[Dataset items]
========

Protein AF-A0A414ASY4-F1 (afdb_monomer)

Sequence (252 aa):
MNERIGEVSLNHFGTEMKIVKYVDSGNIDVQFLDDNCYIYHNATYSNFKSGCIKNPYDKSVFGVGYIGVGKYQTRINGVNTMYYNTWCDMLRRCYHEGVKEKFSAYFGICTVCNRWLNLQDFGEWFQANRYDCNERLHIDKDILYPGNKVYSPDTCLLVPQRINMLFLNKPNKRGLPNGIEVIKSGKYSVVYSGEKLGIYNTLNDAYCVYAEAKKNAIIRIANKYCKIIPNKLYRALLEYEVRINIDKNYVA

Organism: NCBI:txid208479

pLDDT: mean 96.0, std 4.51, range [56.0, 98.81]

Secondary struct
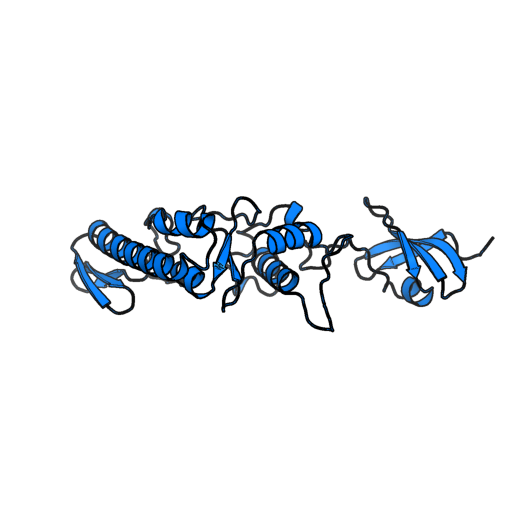ure (DSSP, 8-state):
--TTTT-EEE-TTS-EEEEEEEEETTEEEEEE-STT--EEEEE-HHHHHTT-PPPTTS-TBTTTBB--SSS--SEETTEE-HHHHHHHHHHHHHH-GGGTTTTTTTTTT-EE-GGGGBHHHHHHHHHHH----SS-EEEESSSSSTT--EE-TTT-EEEEHHHHHHT-----SSSS-TTEEE-TTS-EEEEETTEEEEEESSHHHHHHHHHHHHHHHHHHHHHHHTTTS-HHHHHHHHS----GGG-TT---

Mean predicted aligned error: 4.12 Å

Solvent-accessible surface area (backbone atoms only — not comparable to full-atom values): 14475 Å² total; per-residue (Å²): 129,70,89,59,53,66,46,72,44,50,25,83,86,68,51,45,33,29,29,75,39,69,82,51,65,68,34,25,28,36,30,33,77,54,99,79,54,50,72,47,71,66,36,38,49,66,39,48,74,71,12,66,60,79,61,46,74,46,42,79,46,66,75,61,25,19,49,46,90,69,89,60,56,60,55,57,96,89,38,71,28,70,54,43,53,53,51,50,57,53,49,43,38,25,55,27,72,96,44,33,81,85,28,55,92,25,33,84,65,27,48,67,40,76,66,60,31,26,43,36,58,38,36,50,52,46,65,74,61,60,73,81,63,103,55,62,72,38,86,42,28,37,74,80,38,76,79,52,45,50,42,41,86,88,36,40,47,72,34,45,50,76,64,53,57,75,70,62,78,79,89,64,92,80,40,44,50,93,44,51,44,78,45,98,86,70,31,24,37,28,40,58,99,90,42,78,77,49,74,26,81,43,69,66,62,31,43,54,56,51,31,51,55,51,43,53,51,43,38,57,49,38,65,74,36,56,92,57,53,55,67,72,60,42,50,41,45,66,68,50,77,72,55,70,93,68,37,90,29,46,58,134

Foldseek 3Di:
DPPQAQDWDAAPLRWIKGFNDPPDQQWTWIFTPDPVRDIDGRHGVVCRVHNVDDDQPRLPQLRQAGADDDDDDQDDPNHGDLLNVQLSVLCCLARHPVCCVVNVVHHVQAEEDNLSSYSVSSVVLCVVQDFDDPARWHKDQDLQPNPDRYHDSVRIHTDGPVLVVLVDFDADDQLFGPQWDQDPVRWIWGDDPRDTQDTGRDSVVNQVSNQVVSLVVLLVVLVVCVVGHDPVSSVSSNPDGDDGVSRPSHDD

Nearest PDB structures (foldseek):
  1t0h-assembly1_A  TM=5.781E-01  e=3.699E+00  Rattus norvegicus
  5hlm-assembly1_B  TM=4.354E-01  e=2.747E+00  Gallus gallus
  6csw-assembly3_C  TM=5.773E-01  e=6.707E+00  Homo sapiens
  1vyu-assembly1_A  TM=3.095E-01  e=3.094E+00  Rattus norvegicus
  7p1f-assembly1_B  TM=4.448E-01  e=8.019E+00  Aspergillus terreus NIH2624

Radius of gyration: 24.85 Å; Cα contacts (8 Å, |Δi|>4): 406; chains: 1; bounding box: 54×35×79 Å

Structure (mmCIF, N/CA/C/O backbone):
data_AF-A0A414ASY4-F1
#
_entry.id   AF-A0A414ASY4-F1
#
loop_
_atom_site.group_PDB
_atom_site.id
_atom_site.type_symbol
_atom_site.label_atom_id
_atom_site.label_alt_id
_atom_site.label_comp_id
_atom_site.label_asym_id
_atom_site.label_entity_id
_atom_site.label_seq_id
_atom_site.pdbx_PDB_ins_code
_atom_site.Cartn_x
_atom_site.Cartn_y
_atom_site.Cartn_z
_atom_site.occupancy
_atom_site.B_iso_or_equiv
_atom_site.auth_seq_id
_atom_site.auth_comp_id
_atom_site.auth_asym_id
_atom_site.auth_atom_id
_atom_site.pdbx_PDB_model_num
ATOM 1 N N . MET A 1 1 ? 30.142 -10.921 -39.915 1.00 56.00 1 MET A N 1
ATOM 2 C CA . MET A 1 1 ? 29.224 -11.053 -38.761 1.00 56.00 1 MET A CA 1
ATOM 3 C C . MET A 1 1 ? 29.937 -10.491 -37.551 1.00 56.00 1 MET A C 1
ATOM 5 O O . MET A 1 1 ? 31.113 -10.784 -37.400 1.00 56.00 1 MET A O 1
ATOM 9 N N . ASN A 1 2 ? 29.279 -9.653 -36.751 1.00 69.94 2 ASN A N 1
ATOM 10 C CA . ASN A 1 2 ? 29.876 -9.160 -35.511 1.00 69.94 2 ASN A CA 1
ATOM 11 C C . ASN A 1 2 ? 29.947 -10.335 -34.525 1.00 69.94 2 ASN A C 1
ATOM 13 O O . ASN A 1 2 ? 28.904 -10.907 -34.215 1.00 69.94 2 ASN A O 1
ATOM 17 N N . GLU A 1 3 ? 31.145 -10.711 -34.070 1.00 80.62 3 GLU A N 1
ATOM 18 C CA . GLU A 1 3 ? 31.401 -11.960 -33.320 1.00 80.62 3 GLU A CA 1
ATOM 19 C C . GLU A 1 3 ? 30.595 -12.097 -32.018 1.00 80.62 3 GLU A C 1
ATOM 21 O O . GLU A 1 3 ? 30.468 -13.188 -31.476 1.00 80.62 3 GLU A O 1
ATOM 26 N N . ARG A 1 4 ? 30.035 -10.994 -31.515 1.00 90.88 4 ARG A N 1
ATOM 27 C CA . ARG A 1 4 ? 29.340 -10.927 -30.223 1.00 90.88 4 ARG A CA 1
ATOM 28 C C . ARG A 1 4 ? 27.820 -11.044 -30.317 1.00 90.88 4 ARG A C 1
ATOM 30 O O . ARG A 1 4 ? 27.154 -11.141 -29.290 1.00 90.88 4 ARG A O 1
ATOM 37 N N . ILE A 1 5 ? 27.242 -11.011 -31.520 1.00 96.56 5 ILE A N 1
ATOM 38 C CA . ILE A 1 5 ? 25.797 -11.232 -31.678 1.00 96.56 5 ILE A CA 1
ATOM 39 C C . ILE A 1 5 ? 25.482 -12.674 -31.273 1.00 96.56 5 ILE A C 1
ATOM 41 O O . ILE A 1 5 ? 26.108 -13.612 -31.756 1.00 96.56 5 ILE A O 1
ATOM 45 N N . GLY A 1 6 ? 24.491 -12.846 -30.402 1.00 97.12 6 GLY A N 1
ATOM 46 C CA . GLY A 1 6 ? 24.099 -14.141 -29.859 1.00 97.12 6 GLY A CA 1
ATOM 47 C C . GLY A 1 6 ? 24.786 -14.527 -28.551 1.00 97.12 6 GLY A C 1
ATOM 48 O O . GLY A 1 6 ? 24.377 -15.527 -27.969 1.00 97.12 6 GLY A O 1
ATOM 49 N N . GLU A 1 7 ? 25.755 -13.745 -28.061 1.00 97.88 7 GLU A N 1
ATOM 50 C CA . GLU A 1 7 ? 26.331 -13.952 -26.728 1.00 97.88 7 GLU A CA 1
ATOM 51 C C . GLU A 1 7 ? 25.238 -13.851 -25.656 1.00 97.88 7 GLU A C 1
ATOM 53 O O . GLU A 1 7 ? 24.386 -12.957 -25.715 1.00 97.88 7 GLU A O 1
ATOM 58 N N . VAL A 1 8 ? 25.279 -14.768 -24.684 1.00 98.00 8 VAL A N 1
ATOM 59 C CA . VAL A 1 8 ? 24.331 -14.861 -23.567 1.00 98.00 8 VAL A CA 1
ATOM 60 C C . VAL A 1 8 ? 25.056 -14.616 -22.244 1.00 98.00 8 VAL A C 1
ATOM 62 O O . VAL A 1 8 ? 26.206 -15.017 -22.066 1.00 98.00 8 VAL A O 1
ATOM 65 N N . SER A 1 9 ? 24.384 -13.942 -21.316 1.00 97.56 9 SER A N 1
ATOM 66 C CA . SER A 1 9 ? 24.832 -13.726 -19.939 1.00 97.56 9 SER A CA 1
ATOM 67 C C . SER A 1 9 ? 23.620 -13.639 -19.006 1.00 97.56 9 SER A C 1
ATOM 69 O O . SER A 1 9 ? 22.489 -13.527 -19.471 1.00 97.56 9 SER A O 1
ATOM 71 N N . LEU A 1 10 ? 23.846 -13.661 -17.694 1.00 98.25 10 LEU A N 1
ATOM 72 C CA . LEU A 1 10 ? 22.816 -13.428 -16.678 1.00 98.25 10 LEU A CA 1
ATOM 73 C C . LEU A 1 10 ? 22.920 -11.998 -16.146 1.00 98.25 10 LEU A C 1
ATOM 75 O O . LEU A 1 10 ? 24.021 -11.469 -15.972 1.00 98.25 10 LEU A O 1
ATOM 79 N N . ASN A 1 11 ? 21.781 -11.374 -15.854 1.00 97.94 11 ASN A N 1
ATOM 80 C CA . ASN A 1 11 ? 21.767 -10.137 -15.081 1.00 97.94 11 ASN A CA 1
ATOM 81 C C . ASN A 1 11 ? 21.838 -10.403 -13.564 1.00 97.94 11 ASN A C 1
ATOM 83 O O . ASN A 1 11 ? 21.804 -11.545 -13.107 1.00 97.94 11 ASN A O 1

========

**Problem requirements**:
In the records above, locate the line that contains "ATOM 39 C C". Repeat it and every line after it, exactly, and nothing else.

**Your response**:
ATOM 39 C C . ILE A 1 5 ? 25.482 -12.674 -31.273 1.00 96.56 5 ILE A C 1
ATOM 41 O O . ILE A 1 5 ? 26.108 -13.612 -31.756 1.00 96.56 5 ILE A O 1
ATOM 45 N N . GLY A 1 6 ? 24.491 -12.846 -30.402 1.00 97.12 6 GLY A N 1
ATOM 46 C CA . GLY A 1 6 ? 24.099 -14.141 -29.859 1.00 97.12 6 GLY A CA 1
ATOM 47 C C . GLY A 1 6 ? 24.786 -14.527 -28.551 1.00 97.12 6 GLY A C 1
ATOM 48 O O . GLY A 1 6 ? 24.377 -15.527 -27.969 1.00 97.12 6 GLY A O 1
ATOM 49 N N . GLU A 1 7 ? 25.755 -13.745 -28.061 1.00 97.88 7 GLU A N 1
ATOM 50 C CA . GLU A 1 7 ? 26.331 -13.952 -26.728 1.00 97.88 7 GLU A CA 1
ATOM 51 C C . GLU A 1 7 ? 25.238 -13.851 -25.656 1.00 97.88 7 GLU A C 1
ATOM 53 O O . GLU A 1 7 ? 24.386 -12.957 -25.715 1.00 97.88 7 GLU A O 1
ATOM 58 N N . VAL A 1 8 ? 25.279 -14.768 -24.684 1.00 98.00 8 VAL A N 1
ATOM 59 C CA . VAL A 1 8 ? 24.331 -14.861 -23.567 1.00 98.00 8 VAL A CA 1
ATOM 60 C C . VAL A 1 8 ? 25.056 -14.616 -22.244 1.00 98.00 8 VAL A C 1
ATOM 62 O O . VAL A 1 8 ? 26.206 -15.017 -22.066 1.00 98.00 8 VAL A O 1
ATOM 65 N N . SER A 1 9 ? 24.384 -13.942 -21.316 1.00 97.56 9 SER A N 1
ATOM 66 C CA . SER A 1 9 ? 24.832 -13.726 -19.939 1.00 97.56 9 SER A CA 1
ATOM 67 C C . SER A 1 9 ? 23.620 -13.639 -19.006 1.00 97.56 9 SER A C 1
ATOM 69 O O . SER A 1 9 ? 22.489 -13.527 -19.471 1.00 97.56 9 SER A O 1
ATOM 71 N N . LEU A 1 10 ? 23.846 -13.661 -17.694 1.00 98.25 10 LEU A N 1
ATOM 72 C CA . LEU A 1 10 ? 22.816 -13.428 -16.678 1.00 98.25 10 LEU A CA 1
ATOM 73 C C . LEU A 1 10 ? 22.920 -11.998 -16.146 1.00 98.25 10 LEU A C 1
ATOM 75 O O . LEU A 1 10 ? 24.021 -11.469 -15.972 1.00 98.25 10 LEU A O 1
ATOM 79 N N . ASN A 1 11 ? 21.781 -11.374 -15.854 1.00 97.94 11 ASN A N 1
ATOM 80 C CA . ASN A 1 11 ? 21.767 -10.137 -15.081 1.00 97.94 11 ASN A CA 1
ATOM 81 C C . ASN A 1 11 ? 21.838 -10.403 -13.564 1.00 97.94 11 ASN A C 1
ATOM 83 O O . ASN A 1 11 ? 21.804 -11.545 -13.107 1.00 97.94 11 ASN A O 1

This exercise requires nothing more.